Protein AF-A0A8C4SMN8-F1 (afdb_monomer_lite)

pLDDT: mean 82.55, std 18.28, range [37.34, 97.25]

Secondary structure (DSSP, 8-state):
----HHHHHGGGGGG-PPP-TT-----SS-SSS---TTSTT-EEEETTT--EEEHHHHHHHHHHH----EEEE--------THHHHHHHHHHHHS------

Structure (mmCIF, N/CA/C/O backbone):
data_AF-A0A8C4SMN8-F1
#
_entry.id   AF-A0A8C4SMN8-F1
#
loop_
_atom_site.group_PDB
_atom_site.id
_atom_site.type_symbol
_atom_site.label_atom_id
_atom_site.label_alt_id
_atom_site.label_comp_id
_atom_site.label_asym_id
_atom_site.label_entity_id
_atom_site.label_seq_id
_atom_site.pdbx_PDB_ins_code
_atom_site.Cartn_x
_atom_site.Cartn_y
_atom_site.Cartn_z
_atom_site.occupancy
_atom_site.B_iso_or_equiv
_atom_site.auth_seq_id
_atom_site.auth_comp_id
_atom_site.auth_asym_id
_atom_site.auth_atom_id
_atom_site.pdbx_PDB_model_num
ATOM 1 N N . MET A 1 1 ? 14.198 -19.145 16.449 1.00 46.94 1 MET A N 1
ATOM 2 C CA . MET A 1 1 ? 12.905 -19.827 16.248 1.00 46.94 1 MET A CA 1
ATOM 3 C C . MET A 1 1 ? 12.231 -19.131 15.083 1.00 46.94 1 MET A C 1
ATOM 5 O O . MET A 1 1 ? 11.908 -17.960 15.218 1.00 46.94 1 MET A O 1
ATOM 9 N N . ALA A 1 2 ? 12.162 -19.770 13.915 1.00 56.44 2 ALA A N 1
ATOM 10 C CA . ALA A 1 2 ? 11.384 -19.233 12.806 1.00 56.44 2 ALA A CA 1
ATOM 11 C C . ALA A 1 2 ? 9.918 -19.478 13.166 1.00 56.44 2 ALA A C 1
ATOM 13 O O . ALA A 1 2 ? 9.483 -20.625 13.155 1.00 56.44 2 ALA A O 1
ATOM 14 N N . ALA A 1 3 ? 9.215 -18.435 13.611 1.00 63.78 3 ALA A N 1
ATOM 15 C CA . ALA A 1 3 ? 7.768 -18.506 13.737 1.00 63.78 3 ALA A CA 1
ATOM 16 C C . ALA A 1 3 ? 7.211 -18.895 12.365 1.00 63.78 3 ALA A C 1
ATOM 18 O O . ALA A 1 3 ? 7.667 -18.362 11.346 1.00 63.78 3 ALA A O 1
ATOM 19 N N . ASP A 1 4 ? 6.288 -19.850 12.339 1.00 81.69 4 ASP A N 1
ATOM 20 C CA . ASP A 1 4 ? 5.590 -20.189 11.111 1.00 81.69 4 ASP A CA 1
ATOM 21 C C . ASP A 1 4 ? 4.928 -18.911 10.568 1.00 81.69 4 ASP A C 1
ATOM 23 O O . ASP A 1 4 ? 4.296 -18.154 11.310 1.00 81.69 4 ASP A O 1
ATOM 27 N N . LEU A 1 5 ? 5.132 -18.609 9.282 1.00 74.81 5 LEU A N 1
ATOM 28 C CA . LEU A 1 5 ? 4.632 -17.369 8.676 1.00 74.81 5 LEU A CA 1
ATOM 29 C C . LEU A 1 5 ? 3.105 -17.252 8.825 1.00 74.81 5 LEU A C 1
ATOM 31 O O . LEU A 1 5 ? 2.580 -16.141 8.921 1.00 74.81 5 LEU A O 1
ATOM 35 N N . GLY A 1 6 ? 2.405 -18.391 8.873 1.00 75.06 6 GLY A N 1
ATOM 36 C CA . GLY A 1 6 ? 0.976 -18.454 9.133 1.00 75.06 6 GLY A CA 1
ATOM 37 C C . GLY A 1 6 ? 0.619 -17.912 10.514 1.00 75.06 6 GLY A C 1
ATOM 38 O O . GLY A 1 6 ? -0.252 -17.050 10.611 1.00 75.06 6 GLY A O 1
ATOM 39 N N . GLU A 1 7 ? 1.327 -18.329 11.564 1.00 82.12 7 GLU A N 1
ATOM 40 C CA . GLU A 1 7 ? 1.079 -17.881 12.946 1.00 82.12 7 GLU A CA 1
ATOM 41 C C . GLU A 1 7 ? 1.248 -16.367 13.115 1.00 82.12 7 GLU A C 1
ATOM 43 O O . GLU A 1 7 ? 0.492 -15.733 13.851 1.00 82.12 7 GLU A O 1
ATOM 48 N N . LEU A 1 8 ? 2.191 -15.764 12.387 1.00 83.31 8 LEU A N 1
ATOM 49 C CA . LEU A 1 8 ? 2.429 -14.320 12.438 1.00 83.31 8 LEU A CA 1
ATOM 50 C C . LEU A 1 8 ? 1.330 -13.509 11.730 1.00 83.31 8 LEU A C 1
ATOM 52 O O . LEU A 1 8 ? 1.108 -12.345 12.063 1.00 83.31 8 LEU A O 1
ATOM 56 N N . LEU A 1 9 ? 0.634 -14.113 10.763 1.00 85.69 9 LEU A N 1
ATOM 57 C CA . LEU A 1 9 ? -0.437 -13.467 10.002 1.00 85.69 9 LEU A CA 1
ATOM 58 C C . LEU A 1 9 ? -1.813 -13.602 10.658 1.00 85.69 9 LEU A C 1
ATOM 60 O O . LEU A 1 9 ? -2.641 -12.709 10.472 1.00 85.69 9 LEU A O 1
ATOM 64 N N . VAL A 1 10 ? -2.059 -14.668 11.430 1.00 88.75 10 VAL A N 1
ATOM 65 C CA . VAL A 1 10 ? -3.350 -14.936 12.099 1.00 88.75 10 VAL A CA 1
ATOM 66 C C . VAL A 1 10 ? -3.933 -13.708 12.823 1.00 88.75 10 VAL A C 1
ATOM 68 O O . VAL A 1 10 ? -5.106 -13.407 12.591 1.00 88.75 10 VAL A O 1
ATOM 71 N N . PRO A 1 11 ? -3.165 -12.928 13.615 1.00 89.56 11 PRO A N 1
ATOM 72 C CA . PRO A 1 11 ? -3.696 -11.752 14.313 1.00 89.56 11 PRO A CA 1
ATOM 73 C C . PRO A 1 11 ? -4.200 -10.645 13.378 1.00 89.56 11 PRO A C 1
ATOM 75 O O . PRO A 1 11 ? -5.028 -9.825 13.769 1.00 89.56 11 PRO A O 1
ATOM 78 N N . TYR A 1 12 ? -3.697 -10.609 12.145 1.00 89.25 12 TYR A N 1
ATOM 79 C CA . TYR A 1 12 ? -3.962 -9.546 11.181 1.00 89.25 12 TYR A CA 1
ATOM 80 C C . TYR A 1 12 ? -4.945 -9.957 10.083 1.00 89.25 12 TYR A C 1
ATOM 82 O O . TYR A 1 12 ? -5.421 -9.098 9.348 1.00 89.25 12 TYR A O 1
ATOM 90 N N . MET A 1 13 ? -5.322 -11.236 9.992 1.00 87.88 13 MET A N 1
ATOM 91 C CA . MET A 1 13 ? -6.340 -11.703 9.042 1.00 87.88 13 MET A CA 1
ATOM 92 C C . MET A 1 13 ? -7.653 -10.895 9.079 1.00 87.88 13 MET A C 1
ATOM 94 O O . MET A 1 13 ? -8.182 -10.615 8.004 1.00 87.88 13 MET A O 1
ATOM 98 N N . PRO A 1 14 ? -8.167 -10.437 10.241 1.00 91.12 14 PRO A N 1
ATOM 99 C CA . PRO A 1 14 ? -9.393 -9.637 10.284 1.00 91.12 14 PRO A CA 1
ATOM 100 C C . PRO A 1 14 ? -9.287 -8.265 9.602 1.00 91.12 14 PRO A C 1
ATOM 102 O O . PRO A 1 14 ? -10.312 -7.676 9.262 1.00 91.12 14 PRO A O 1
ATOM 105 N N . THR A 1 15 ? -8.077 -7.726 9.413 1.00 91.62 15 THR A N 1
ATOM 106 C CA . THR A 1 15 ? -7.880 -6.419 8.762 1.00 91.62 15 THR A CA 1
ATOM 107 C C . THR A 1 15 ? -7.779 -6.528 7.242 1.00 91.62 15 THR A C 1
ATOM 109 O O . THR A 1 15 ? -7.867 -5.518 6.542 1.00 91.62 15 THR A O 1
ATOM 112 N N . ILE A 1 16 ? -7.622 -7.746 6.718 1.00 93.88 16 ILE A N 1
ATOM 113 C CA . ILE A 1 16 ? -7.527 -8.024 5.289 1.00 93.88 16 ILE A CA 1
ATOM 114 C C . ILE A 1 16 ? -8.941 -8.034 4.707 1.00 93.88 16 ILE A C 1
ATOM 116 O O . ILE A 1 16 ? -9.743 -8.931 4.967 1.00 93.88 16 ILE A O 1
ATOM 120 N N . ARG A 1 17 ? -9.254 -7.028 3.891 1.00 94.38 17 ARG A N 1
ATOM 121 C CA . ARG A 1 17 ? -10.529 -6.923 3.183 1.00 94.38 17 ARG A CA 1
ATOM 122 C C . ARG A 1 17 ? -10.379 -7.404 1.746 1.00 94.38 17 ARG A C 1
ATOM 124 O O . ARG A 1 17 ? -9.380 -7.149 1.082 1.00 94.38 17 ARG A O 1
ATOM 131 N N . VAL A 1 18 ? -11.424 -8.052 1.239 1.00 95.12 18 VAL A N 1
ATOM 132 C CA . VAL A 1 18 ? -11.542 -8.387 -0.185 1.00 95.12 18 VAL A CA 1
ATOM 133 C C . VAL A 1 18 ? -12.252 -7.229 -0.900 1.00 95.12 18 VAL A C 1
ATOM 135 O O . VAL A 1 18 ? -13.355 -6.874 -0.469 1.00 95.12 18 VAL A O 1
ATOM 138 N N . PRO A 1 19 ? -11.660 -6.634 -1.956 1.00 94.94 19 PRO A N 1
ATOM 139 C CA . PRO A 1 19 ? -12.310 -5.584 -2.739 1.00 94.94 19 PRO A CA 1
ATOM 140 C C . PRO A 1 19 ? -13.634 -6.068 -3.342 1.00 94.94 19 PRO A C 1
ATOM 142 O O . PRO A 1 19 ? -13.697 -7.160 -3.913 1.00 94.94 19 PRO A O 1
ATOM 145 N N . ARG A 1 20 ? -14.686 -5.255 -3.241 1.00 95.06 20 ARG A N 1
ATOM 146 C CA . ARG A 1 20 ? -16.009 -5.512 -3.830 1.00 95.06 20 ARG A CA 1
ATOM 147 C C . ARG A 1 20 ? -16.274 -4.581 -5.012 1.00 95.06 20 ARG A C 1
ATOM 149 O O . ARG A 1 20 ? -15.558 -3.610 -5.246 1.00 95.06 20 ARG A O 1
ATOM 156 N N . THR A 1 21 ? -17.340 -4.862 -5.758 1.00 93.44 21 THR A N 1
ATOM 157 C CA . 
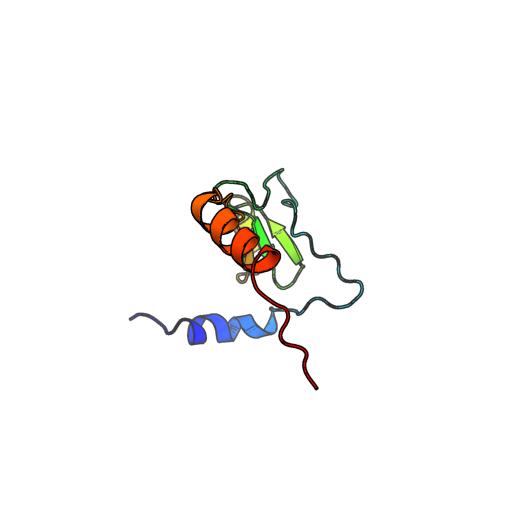THR A 1 21 ? -17.820 -3.982 -6.829 1.00 93.44 21 THR A CA 1
ATOM 158 C C . THR A 1 21 ? -18.088 -2.580 -6.273 1.00 93.44 21 THR A C 1
ATOM 160 O O . THR A 1 21 ? -18.934 -2.416 -5.400 1.00 93.44 21 THR A O 1
ATOM 163 N N . GLY A 1 22 ? -17.357 -1.579 -6.771 1.00 91.94 22 GLY A N 1
ATOM 164 C CA . GLY A 1 22 ? -17.440 -0.182 -6.322 1.00 91.94 22 GLY A CA 1
ATOM 165 C C . GLY A 1 22 ? -16.253 0.292 -5.475 1.00 91.94 22 GLY A C 1
ATOM 166 O O . GLY A 1 22 ? -16.044 1.501 -5.365 1.00 91.94 22 GLY A O 1
ATOM 167 N N . ASP A 1 23 ? -15.436 -0.621 -4.942 1.00 94.12 23 ASP A N 1
ATOM 168 C CA . ASP A 1 23 ? -14.216 -0.252 -4.222 1.00 94.12 23 ASP A CA 1
ATOM 169 C C . ASP A 1 23 ? -13.140 0.255 -5.193 1.00 94.12 23 ASP A C 1
ATOM 171 O O . ASP A 1 23 ? -12.884 -0.323 -6.254 1.00 94.12 23 ASP A O 1
ATOM 175 N N . ARG A 1 24 ? -12.473 1.348 -4.814 1.00 94.38 24 ARG A N 1
ATOM 176 C CA . ARG A 1 24 ? -11.364 1.918 -5.585 1.00 94.38 24 ARG A CA 1
ATOM 177 C C . ARG A 1 24 ? -10.051 1.311 -5.110 1.00 94.38 24 ARG A C 1
ATOM 179 O O . ARG A 1 24 ? -9.653 1.524 -3.971 1.00 94.38 24 ARG A O 1
ATOM 186 N N . VAL A 1 25 ? -9.376 0.582 -5.997 1.00 95.94 25 VAL A N 1
ATOM 187 C CA . VAL A 1 25 ? -8.084 -0.056 -5.713 1.00 95.94 25 VAL A CA 1
ATOM 188 C C . VAL A 1 25 ? -6.965 0.685 -6.441 1.00 95.94 25 VAL A C 1
ATOM 190 O O . VAL A 1 25 ? -6.831 0.589 -7.664 1.00 95.94 25 VAL A O 1
ATOM 193 N N . PHE A 1 26 ? -6.134 1.402 -5.688 1.00 95.12 26 PHE A N 1
ATOM 194 C CA . PHE A 1 26 ? -5.039 2.221 -6.211 1.00 95.12 26 PHE A CA 1
ATOM 195 C C . PHE A 1 26 ? -3.757 1.391 -6.336 1.00 95.12 26 PHE A C 1
ATOM 197 O O . PHE A 1 26 ? -2.890 1.405 -5.469 1.00 95.12 26 PHE A O 1
ATOM 204 N N . LYS A 1 27 ? -3.656 0.628 -7.430 1.00 94.44 27 LYS A N 1
ATOM 205 C CA . LYS A 1 27 ? -2.534 -0.298 -7.702 1.00 94.44 27 LYS A CA 1
ATOM 206 C C . LYS A 1 27 ? -1.532 0.185 -8.757 1.00 94.44 27 LYS A C 1
ATOM 208 O O . LYS A 1 27 ? -0.655 -0.580 -9.152 1.00 94.44 27 LYS A O 1
ATOM 213 N N . ASN A 1 28 ? -1.706
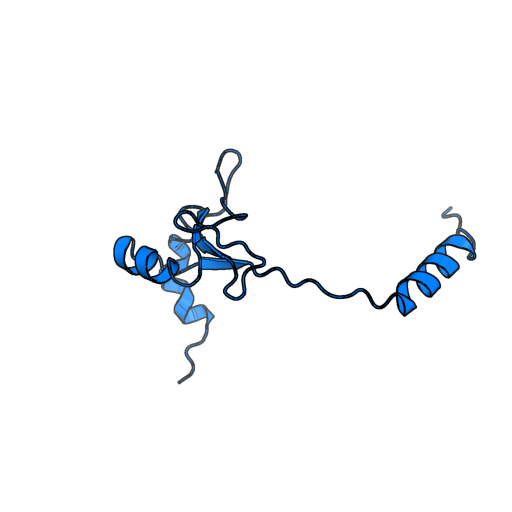 1.403 -9.264 1.00 95.00 28 ASN A N 1
ATOM 214 C CA . ASN A 1 28 ? -0.902 1.936 -10.366 1.00 95.00 28 ASN A CA 1
ATOM 215 C C . ASN A 1 28 ? 0.155 2.942 -9.893 1.00 95.00 28 ASN A C 1
ATOM 217 O O . ASN A 1 28 ? 1.222 3.005 -10.491 1.00 95.00 28 ASN A O 1
ATOM 221 N N . GLU A 1 29 ? -0.123 3.683 -8.819 1.00 96.00 29 GLU A N 1
ATOM 222 C CA . GLU A 1 29 ? 0.730 4.758 -8.308 1.00 96.00 29 GLU A CA 1
ATOM 223 C C . GLU A 1 29 ? 0.631 4.876 -6.780 1.00 96.00 29 GLU A C 1
ATOM 225 O O . GLU A 1 29 ? -0.332 4.402 -6.164 1.00 96.00 29 GLU A O 1
ATOM 230 N N . CYS A 1 30 ? 1.638 5.494 -6.168 1.00 95.81 30 CYS A N 1
ATOM 231 C CA . CYS A 1 30 ? 1.647 5.816 -4.748 1.00 95.81 30 CYS A CA 1
ATOM 232 C C . CYS A 1 30 ? 0.764 7.037 -4.442 1.00 95.81 30 CYS A C 1
ATOM 234 O O . CYS A 1 30 ? 0.730 8.011 -5.181 1.00 95.81 30 CYS A O 1
ATOM 236 N N . ALA A 1 31 ? 0.089 7.026 -3.291 1.00 94.75 31 ALA A N 1
ATOM 237 C CA . ALA A 1 31 ? -0.750 8.141 -2.847 1.00 94.75 31 ALA A CA 
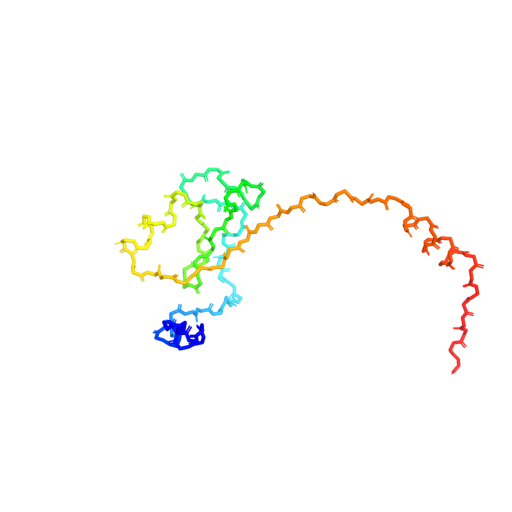1
ATOM 238 C C . ALA A 1 31 ? 0.032 9.425 -2.482 1.00 94.75 31 ALA A C 1
ATOM 240 O O . ALA A 1 31 ? -0.565 10.492 -2.368 1.00 94.75 31 ALA A O 1
ATOM 241 N N . PHE A 1 32 ? 1.346 9.328 -2.242 1.00 94.06 32 PHE A N 1
ATOM 242 C CA . PHE A 1 32 ? 2.197 10.449 -1.809 1.00 94.06 32 PHE A CA 1
ATOM 243 C C . PHE A 1 32 ? 3.343 10.780 -2.774 1.00 94.06 32 PHE A C 1
ATOM 245 O O . PHE A 1 32 ? 3.912 11.865 -2.682 1.00 94.06 32 PHE A O 1
ATOM 252 N N . SER A 1 33 ? 3.707 9.855 -3.659 1.00 93.75 33 SER A N 1
ATOM 253 C CA . SER A 1 33 ? 4.827 9.974 -4.597 1.00 93.75 33 SER A CA 1
ATOM 254 C C . SER A 1 33 ? 4.422 9.432 -5.965 1.00 93.75 33 SER A C 1
ATOM 256 O O . SER A 1 33 ? 3.396 8.778 -6.099 1.00 93.75 33 SER A O 1
ATOM 258 N N . TYR A 1 34 ? 5.261 9.639 -6.976 1.00 94.81 34 TYR A N 1
ATOM 259 C CA . TYR A 1 34 ? 5.069 9.060 -8.311 1.00 94.81 34 TYR A CA 1
ATOM 260 C C . TYR A 1 34 ? 5.646 7.642 -8.434 1.00 94.81 34 TYR A C 1
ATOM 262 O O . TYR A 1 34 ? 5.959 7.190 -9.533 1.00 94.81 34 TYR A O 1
______________________________
• _Directions_
From the line that contains "ATOM 241 N N" through the final line of the material, copy every line exactly, including both ends.

• _Answer space_
ATOM 241 N N . PHE A 1 32 ? 1.346 9.328 -2.242 1.00 94.06 32 PHE A N 1
ATOM 242 C CA . PHE A 1 32 ? 2.197 10.449 -1.809 1.00 94.06 32 PHE A CA 1
ATOM 243 C C . PHE A 1 32 ? 3.343 10.780 -2.774 1.00 94.06 32 PHE A C 1
ATOM 245 O O . PHE A 1 32 ? 3.912 11.865 -2.682 1.00 94.06 32 PHE A O 1
ATOM 252 N N . SER A 1 33 ? 3.707 9.855 -3.659 1.00 93.75 33 SER A N 1
ATOM 253 C CA . SER A 1 33 ? 4.827 9.974 -4.597 1.00 93.75 33 SER A CA 1
ATOM 254 C C . SER A 1 33 ? 4.422 9.432 -5.965 1.00 93.75 33 SER A C 1
ATOM 256 O O . SER A 1 33 ? 3.396 8.778 -6.099 1.00 93.75 33 SER A O 1
ATOM 258 N N . TYR A 1 34 ? 5.261 9.639 -6.976 1.00 94.81 34 TYR A N 1
ATOM 259 C CA . TYR A 1 34 ? 5.069 9.060 -8.311 1.00 94.81 34 TYR A CA 1
ATOM 260 C C . TYR A 1 34 ? 5.646 7.642 -8.434 1.00 94.81 34 TYR A C 1
ATOM 262 O O . TYR A 1 34 ? 5.959 7.190 -9.533 1.00 94.81 34 TYR A O 1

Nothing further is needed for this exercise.